(Stored entries)
####################
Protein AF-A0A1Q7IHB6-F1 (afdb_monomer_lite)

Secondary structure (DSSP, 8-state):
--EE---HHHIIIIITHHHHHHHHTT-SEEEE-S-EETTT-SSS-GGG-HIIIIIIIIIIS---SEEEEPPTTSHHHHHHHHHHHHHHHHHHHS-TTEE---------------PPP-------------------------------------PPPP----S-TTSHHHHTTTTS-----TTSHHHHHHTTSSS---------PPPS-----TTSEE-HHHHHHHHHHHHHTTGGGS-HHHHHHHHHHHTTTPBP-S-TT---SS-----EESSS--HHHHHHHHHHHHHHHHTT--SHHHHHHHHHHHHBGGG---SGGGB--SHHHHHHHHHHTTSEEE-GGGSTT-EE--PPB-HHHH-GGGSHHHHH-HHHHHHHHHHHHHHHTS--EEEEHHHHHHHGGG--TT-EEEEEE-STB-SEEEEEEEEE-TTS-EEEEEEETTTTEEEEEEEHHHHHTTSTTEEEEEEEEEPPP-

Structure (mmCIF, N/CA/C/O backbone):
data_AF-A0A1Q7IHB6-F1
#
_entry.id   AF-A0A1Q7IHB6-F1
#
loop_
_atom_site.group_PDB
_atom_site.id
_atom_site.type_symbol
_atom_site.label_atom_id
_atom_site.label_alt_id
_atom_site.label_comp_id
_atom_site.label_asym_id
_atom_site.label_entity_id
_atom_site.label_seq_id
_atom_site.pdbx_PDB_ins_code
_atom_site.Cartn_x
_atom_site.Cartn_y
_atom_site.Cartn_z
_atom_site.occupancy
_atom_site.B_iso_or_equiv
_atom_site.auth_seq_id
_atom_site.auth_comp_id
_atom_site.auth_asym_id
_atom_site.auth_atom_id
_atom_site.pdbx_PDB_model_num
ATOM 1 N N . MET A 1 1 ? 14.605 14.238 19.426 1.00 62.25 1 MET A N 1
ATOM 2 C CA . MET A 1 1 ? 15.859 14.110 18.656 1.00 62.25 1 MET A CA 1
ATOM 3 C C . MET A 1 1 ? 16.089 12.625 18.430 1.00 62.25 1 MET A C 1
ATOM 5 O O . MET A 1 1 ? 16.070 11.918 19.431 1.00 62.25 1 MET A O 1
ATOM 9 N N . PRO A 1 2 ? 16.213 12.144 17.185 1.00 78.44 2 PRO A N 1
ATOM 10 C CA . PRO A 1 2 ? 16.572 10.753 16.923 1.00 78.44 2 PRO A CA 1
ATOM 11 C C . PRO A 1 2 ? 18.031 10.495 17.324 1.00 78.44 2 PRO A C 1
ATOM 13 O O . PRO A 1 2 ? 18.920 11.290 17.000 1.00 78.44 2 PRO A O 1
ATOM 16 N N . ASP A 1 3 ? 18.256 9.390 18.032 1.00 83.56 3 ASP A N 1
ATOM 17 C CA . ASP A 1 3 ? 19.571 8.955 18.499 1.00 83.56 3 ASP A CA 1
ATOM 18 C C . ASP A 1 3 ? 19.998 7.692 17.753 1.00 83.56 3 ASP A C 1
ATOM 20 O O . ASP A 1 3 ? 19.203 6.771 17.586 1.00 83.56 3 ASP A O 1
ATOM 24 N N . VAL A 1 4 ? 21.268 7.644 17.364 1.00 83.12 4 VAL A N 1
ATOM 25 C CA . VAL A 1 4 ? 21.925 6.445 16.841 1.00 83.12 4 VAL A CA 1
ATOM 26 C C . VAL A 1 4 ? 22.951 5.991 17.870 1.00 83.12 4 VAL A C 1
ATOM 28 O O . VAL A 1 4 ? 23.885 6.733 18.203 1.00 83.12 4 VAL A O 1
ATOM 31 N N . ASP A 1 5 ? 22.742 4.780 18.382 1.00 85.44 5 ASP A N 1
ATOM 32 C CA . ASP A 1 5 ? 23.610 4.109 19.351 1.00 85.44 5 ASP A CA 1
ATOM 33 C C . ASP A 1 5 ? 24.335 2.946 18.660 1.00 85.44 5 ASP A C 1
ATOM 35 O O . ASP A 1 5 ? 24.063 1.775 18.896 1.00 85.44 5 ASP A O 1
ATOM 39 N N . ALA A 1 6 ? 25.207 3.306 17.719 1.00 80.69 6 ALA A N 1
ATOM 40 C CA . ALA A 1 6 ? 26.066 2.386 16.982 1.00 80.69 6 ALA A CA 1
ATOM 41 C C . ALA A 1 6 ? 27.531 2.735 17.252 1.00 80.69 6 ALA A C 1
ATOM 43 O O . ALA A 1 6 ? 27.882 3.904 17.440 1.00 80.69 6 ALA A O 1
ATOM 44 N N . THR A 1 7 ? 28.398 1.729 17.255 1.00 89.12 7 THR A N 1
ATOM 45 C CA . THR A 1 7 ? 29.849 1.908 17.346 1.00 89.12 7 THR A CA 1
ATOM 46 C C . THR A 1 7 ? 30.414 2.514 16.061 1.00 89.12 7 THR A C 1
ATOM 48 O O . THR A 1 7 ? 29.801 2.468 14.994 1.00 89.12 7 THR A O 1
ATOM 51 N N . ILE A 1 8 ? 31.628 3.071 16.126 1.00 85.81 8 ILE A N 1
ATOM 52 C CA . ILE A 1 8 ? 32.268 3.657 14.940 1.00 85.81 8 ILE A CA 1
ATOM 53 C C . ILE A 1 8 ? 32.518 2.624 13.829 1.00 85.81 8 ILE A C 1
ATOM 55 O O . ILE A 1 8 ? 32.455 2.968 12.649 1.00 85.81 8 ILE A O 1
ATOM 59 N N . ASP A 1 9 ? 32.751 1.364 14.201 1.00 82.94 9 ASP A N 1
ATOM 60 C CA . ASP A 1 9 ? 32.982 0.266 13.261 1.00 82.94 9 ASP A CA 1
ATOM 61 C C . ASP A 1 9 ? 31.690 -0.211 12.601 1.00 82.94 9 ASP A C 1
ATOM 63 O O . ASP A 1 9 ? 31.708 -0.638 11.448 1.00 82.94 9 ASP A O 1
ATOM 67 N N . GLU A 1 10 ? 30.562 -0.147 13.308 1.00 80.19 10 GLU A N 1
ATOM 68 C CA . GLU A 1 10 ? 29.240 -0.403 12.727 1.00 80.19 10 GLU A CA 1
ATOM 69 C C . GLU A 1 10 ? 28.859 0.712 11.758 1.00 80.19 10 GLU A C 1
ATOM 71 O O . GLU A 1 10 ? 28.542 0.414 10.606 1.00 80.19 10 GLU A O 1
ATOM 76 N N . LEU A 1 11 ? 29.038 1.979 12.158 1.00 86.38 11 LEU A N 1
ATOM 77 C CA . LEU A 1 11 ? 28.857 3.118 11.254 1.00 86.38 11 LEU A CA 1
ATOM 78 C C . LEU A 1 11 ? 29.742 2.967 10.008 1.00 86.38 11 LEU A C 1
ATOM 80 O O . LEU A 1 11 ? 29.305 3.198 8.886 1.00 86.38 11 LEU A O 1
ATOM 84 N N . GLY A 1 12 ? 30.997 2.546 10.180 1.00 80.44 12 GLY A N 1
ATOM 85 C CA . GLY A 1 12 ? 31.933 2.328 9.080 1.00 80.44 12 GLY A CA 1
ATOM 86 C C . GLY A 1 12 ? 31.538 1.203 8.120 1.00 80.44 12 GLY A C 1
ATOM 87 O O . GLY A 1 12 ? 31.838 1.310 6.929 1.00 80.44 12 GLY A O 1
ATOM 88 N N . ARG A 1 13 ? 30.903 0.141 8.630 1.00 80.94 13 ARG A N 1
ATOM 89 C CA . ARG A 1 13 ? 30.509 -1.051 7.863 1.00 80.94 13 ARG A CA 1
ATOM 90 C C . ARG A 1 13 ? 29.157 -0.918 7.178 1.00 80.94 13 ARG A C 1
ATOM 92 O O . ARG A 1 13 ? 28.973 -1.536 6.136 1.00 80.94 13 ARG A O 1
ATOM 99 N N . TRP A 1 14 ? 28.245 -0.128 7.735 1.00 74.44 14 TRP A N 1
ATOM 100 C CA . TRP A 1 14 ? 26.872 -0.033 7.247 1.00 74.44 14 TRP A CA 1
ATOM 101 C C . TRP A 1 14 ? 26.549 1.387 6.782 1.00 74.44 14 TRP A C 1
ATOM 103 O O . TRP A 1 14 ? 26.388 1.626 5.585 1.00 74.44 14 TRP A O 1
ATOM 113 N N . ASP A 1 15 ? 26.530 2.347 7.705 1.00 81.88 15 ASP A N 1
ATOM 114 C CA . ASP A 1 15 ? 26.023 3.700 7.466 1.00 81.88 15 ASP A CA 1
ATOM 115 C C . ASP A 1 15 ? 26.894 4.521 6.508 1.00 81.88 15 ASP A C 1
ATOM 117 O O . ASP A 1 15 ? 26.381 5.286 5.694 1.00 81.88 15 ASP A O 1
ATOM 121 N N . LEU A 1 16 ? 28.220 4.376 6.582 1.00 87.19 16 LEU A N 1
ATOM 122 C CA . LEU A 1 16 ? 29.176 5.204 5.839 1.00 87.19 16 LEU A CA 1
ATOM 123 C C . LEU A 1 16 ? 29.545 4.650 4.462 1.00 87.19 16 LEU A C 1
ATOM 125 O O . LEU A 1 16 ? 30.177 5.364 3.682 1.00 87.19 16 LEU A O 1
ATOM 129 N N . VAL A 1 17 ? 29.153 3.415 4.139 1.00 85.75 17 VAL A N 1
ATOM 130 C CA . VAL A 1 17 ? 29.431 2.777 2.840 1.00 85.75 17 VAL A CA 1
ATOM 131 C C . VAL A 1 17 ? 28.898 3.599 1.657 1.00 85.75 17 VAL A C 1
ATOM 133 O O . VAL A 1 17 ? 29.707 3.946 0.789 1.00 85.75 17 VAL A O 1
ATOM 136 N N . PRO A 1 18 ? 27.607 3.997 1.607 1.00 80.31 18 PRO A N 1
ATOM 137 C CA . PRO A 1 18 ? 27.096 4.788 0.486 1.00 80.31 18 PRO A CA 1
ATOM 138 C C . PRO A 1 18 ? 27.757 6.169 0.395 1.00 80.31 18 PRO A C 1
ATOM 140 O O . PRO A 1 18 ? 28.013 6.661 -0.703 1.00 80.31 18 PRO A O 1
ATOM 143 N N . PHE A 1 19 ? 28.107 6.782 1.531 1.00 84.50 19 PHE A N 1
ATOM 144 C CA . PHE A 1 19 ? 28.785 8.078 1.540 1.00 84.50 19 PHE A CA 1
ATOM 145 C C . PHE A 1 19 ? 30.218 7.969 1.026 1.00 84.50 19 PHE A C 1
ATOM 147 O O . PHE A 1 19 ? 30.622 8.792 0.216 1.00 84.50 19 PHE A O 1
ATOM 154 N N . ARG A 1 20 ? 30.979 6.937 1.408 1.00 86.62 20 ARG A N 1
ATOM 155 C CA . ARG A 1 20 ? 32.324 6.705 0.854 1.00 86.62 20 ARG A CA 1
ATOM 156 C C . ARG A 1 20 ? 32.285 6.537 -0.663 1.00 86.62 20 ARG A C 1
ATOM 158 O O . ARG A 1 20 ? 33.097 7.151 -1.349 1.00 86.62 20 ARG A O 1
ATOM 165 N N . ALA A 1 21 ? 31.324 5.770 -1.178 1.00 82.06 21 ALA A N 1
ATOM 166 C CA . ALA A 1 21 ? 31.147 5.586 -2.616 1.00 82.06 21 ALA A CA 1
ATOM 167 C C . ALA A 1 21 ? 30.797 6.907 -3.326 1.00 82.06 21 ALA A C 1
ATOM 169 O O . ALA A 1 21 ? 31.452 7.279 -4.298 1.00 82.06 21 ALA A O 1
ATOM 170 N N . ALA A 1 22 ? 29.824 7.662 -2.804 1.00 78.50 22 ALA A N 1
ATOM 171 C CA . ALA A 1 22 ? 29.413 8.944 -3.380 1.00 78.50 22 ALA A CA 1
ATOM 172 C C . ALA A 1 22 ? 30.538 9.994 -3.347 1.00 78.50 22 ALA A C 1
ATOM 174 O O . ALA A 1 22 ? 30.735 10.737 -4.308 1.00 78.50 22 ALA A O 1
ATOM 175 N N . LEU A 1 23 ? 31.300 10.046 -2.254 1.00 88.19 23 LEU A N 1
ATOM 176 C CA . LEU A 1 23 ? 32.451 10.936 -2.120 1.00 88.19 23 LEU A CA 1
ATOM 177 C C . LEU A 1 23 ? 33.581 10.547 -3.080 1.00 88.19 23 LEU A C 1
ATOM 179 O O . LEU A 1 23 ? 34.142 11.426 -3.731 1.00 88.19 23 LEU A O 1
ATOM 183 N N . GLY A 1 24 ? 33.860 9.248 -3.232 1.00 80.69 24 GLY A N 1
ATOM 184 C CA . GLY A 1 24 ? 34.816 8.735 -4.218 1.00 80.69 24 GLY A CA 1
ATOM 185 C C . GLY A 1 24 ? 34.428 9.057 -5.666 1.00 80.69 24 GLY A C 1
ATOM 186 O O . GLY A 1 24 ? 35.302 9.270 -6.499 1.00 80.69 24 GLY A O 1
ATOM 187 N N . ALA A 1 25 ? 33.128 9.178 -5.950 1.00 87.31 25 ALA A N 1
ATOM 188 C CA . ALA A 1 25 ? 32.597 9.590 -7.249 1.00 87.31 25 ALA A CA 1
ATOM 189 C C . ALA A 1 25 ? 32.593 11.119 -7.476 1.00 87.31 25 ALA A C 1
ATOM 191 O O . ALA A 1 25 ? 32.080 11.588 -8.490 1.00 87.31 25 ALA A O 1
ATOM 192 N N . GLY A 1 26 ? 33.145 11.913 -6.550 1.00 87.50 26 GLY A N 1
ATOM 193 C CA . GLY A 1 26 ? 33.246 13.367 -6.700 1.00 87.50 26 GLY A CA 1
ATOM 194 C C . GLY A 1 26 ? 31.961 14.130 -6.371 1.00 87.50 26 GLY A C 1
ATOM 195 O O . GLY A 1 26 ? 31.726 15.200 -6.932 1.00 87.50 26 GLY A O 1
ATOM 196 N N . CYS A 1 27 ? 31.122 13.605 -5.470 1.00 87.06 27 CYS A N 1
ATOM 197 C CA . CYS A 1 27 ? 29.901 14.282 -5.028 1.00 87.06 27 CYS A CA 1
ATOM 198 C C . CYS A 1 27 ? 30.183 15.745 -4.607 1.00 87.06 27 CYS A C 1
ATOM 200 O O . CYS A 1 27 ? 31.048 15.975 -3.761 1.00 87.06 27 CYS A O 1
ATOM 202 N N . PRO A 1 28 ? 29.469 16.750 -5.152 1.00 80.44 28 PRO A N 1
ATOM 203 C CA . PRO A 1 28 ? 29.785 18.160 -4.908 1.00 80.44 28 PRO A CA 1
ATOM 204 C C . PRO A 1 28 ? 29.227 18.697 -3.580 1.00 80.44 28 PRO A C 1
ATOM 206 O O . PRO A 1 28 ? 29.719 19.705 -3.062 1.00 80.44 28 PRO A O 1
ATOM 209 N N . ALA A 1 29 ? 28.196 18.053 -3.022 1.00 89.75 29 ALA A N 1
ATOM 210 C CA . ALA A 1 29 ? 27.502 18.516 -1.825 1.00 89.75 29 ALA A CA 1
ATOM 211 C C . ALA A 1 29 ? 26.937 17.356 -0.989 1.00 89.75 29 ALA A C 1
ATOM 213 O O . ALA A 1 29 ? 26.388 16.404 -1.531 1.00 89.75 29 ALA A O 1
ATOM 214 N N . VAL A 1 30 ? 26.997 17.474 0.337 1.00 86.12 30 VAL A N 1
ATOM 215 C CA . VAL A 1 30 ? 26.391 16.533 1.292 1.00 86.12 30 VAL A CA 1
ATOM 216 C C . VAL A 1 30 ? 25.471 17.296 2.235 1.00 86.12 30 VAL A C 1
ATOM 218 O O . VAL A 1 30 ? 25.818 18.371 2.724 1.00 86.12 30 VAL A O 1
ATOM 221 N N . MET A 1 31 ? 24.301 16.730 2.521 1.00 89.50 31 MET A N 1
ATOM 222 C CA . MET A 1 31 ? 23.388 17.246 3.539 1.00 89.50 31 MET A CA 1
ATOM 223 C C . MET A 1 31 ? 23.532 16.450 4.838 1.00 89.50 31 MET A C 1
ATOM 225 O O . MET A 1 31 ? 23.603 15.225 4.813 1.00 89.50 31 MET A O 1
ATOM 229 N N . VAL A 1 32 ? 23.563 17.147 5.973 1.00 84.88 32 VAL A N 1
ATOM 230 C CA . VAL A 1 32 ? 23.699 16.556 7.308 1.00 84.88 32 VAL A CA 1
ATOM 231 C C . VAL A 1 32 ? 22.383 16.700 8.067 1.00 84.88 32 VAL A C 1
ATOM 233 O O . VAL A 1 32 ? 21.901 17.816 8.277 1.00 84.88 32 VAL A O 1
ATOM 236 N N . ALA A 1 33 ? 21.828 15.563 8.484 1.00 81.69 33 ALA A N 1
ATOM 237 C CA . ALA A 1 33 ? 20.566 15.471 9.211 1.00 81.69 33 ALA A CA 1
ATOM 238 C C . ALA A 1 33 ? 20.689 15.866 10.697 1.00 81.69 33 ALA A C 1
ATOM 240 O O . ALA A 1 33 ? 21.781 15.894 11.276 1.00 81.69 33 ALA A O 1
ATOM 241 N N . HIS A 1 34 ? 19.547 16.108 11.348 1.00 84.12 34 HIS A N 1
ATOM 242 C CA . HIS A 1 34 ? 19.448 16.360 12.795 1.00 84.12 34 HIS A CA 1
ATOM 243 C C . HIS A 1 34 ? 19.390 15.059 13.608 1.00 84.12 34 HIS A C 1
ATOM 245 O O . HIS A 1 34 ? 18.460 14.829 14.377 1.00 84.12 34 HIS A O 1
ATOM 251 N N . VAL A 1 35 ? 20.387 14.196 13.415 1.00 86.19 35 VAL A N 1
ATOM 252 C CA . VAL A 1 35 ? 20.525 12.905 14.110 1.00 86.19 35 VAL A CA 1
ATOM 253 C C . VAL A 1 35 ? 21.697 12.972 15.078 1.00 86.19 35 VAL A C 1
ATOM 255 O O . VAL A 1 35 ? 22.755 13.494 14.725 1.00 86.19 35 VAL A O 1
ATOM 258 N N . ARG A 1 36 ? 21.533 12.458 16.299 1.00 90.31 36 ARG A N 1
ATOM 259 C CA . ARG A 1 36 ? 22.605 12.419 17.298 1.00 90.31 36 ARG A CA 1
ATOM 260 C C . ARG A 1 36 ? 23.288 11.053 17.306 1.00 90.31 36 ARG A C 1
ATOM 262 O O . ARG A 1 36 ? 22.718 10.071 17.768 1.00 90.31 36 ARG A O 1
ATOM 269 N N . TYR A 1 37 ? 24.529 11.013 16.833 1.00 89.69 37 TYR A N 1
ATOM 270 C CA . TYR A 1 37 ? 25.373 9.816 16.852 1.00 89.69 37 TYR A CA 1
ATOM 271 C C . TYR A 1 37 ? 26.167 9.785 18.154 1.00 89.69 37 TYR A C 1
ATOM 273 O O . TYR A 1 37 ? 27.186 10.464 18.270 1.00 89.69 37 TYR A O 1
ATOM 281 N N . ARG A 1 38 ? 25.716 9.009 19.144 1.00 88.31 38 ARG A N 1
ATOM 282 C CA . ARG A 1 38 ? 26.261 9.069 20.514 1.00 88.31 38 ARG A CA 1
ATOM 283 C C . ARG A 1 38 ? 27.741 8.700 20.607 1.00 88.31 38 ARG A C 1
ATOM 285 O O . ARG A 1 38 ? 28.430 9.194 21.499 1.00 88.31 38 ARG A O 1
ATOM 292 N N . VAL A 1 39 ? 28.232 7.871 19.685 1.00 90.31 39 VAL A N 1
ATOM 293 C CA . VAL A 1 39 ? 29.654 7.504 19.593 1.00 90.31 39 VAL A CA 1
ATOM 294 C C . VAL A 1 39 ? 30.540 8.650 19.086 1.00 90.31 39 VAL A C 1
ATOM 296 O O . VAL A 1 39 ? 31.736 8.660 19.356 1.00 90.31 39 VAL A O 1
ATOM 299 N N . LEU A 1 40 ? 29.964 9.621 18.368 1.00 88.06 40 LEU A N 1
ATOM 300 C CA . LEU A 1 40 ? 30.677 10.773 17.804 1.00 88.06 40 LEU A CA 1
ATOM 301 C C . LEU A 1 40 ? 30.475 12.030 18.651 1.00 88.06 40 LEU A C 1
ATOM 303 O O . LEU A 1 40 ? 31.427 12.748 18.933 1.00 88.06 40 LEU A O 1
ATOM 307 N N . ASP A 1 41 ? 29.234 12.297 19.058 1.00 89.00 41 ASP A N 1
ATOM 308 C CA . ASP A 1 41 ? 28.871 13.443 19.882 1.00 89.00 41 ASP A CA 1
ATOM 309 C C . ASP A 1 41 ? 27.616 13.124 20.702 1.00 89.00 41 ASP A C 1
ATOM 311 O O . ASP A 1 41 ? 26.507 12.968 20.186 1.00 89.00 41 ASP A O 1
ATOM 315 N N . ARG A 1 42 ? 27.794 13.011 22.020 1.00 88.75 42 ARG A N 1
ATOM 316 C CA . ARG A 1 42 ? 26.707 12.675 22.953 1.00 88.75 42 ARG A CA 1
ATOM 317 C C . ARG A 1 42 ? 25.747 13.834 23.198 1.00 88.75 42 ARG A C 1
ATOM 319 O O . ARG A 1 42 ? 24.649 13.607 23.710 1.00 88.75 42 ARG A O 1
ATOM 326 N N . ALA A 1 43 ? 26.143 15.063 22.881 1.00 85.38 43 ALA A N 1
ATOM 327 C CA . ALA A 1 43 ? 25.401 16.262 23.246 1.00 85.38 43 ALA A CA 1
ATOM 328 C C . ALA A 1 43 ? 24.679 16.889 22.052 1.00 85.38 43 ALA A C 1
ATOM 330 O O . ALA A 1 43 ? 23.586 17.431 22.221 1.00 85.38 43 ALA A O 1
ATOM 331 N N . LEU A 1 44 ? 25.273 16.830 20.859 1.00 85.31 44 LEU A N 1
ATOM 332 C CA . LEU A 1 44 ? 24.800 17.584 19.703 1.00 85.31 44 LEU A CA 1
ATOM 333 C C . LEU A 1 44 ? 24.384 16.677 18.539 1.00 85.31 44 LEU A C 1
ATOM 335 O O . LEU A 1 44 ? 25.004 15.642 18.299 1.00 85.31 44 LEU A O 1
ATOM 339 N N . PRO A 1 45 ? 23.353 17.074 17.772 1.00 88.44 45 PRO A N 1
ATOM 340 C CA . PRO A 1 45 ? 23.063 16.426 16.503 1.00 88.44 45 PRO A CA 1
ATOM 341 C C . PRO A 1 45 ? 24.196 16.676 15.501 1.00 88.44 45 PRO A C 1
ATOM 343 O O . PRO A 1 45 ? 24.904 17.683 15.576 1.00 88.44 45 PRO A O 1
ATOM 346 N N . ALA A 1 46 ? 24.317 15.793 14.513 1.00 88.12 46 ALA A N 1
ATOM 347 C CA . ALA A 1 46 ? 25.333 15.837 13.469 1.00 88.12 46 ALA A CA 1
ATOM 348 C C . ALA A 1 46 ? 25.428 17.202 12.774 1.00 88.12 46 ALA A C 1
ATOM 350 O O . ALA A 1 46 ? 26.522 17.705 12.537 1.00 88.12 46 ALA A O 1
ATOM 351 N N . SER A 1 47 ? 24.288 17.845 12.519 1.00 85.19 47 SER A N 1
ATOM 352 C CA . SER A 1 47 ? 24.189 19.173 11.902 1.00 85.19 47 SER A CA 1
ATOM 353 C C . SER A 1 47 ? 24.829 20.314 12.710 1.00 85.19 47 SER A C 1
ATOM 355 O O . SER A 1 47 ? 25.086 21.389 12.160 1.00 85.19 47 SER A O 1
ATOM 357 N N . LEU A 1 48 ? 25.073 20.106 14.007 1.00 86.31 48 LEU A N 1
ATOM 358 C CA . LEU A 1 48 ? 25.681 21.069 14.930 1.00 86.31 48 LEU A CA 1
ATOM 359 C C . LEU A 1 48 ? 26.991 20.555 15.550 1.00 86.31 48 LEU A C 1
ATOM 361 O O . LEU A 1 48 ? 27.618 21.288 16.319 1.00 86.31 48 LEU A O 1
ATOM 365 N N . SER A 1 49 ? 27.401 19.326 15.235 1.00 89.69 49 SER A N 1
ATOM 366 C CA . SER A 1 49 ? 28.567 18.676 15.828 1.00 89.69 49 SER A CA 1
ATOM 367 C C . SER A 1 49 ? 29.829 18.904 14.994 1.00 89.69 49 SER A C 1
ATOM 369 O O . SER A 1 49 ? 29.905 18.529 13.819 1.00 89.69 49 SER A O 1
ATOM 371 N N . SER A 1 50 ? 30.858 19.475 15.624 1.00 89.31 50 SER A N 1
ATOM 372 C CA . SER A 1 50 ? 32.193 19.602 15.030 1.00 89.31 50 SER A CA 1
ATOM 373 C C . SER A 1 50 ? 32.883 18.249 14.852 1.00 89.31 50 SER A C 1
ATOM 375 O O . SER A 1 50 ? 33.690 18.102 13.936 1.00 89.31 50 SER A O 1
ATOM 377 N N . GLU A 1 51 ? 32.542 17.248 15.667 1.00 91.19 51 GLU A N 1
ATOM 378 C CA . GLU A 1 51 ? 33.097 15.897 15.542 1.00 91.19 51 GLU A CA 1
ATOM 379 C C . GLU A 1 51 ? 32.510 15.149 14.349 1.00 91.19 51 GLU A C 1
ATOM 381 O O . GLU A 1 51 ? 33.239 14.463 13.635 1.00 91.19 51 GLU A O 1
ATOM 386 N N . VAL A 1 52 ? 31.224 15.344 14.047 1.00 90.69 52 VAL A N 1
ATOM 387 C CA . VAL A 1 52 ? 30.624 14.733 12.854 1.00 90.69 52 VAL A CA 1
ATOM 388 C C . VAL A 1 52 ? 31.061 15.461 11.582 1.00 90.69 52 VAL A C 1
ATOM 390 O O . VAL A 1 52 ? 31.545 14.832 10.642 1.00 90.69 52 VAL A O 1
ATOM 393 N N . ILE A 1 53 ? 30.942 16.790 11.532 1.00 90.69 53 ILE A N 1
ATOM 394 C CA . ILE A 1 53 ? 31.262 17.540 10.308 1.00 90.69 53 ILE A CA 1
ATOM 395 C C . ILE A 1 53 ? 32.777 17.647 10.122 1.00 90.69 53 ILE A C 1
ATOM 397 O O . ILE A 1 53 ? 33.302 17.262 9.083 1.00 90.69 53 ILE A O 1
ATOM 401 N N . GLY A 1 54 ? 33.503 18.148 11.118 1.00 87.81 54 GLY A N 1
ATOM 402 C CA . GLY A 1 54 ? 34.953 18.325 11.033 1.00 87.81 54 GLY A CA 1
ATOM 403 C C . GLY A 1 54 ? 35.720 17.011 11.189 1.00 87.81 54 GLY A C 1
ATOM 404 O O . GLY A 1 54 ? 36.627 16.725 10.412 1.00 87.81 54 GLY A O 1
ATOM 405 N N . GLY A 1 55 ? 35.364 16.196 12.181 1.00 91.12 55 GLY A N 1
####################
Task objective
Every line above from the line with "ATOM 154 N N" to the line with "ATOM 156 C C", inclusive, must be returned exactly; no other line belongs in the reply.

Task result
ATOM 154 N N . ARG A 1 20 ? 30.979 6.937 1.408 1.00 86.62 20 ARG A N 1
ATOM 155 C CA . ARG A 1 20 ? 32.324 6.705 0.854 1.00 86.62 20 ARG A CA 1
ATOM 156 C C . ARG A 1 20 ? 32.285 6.537 -0.663 1.00 86.62 20 ARG A C 1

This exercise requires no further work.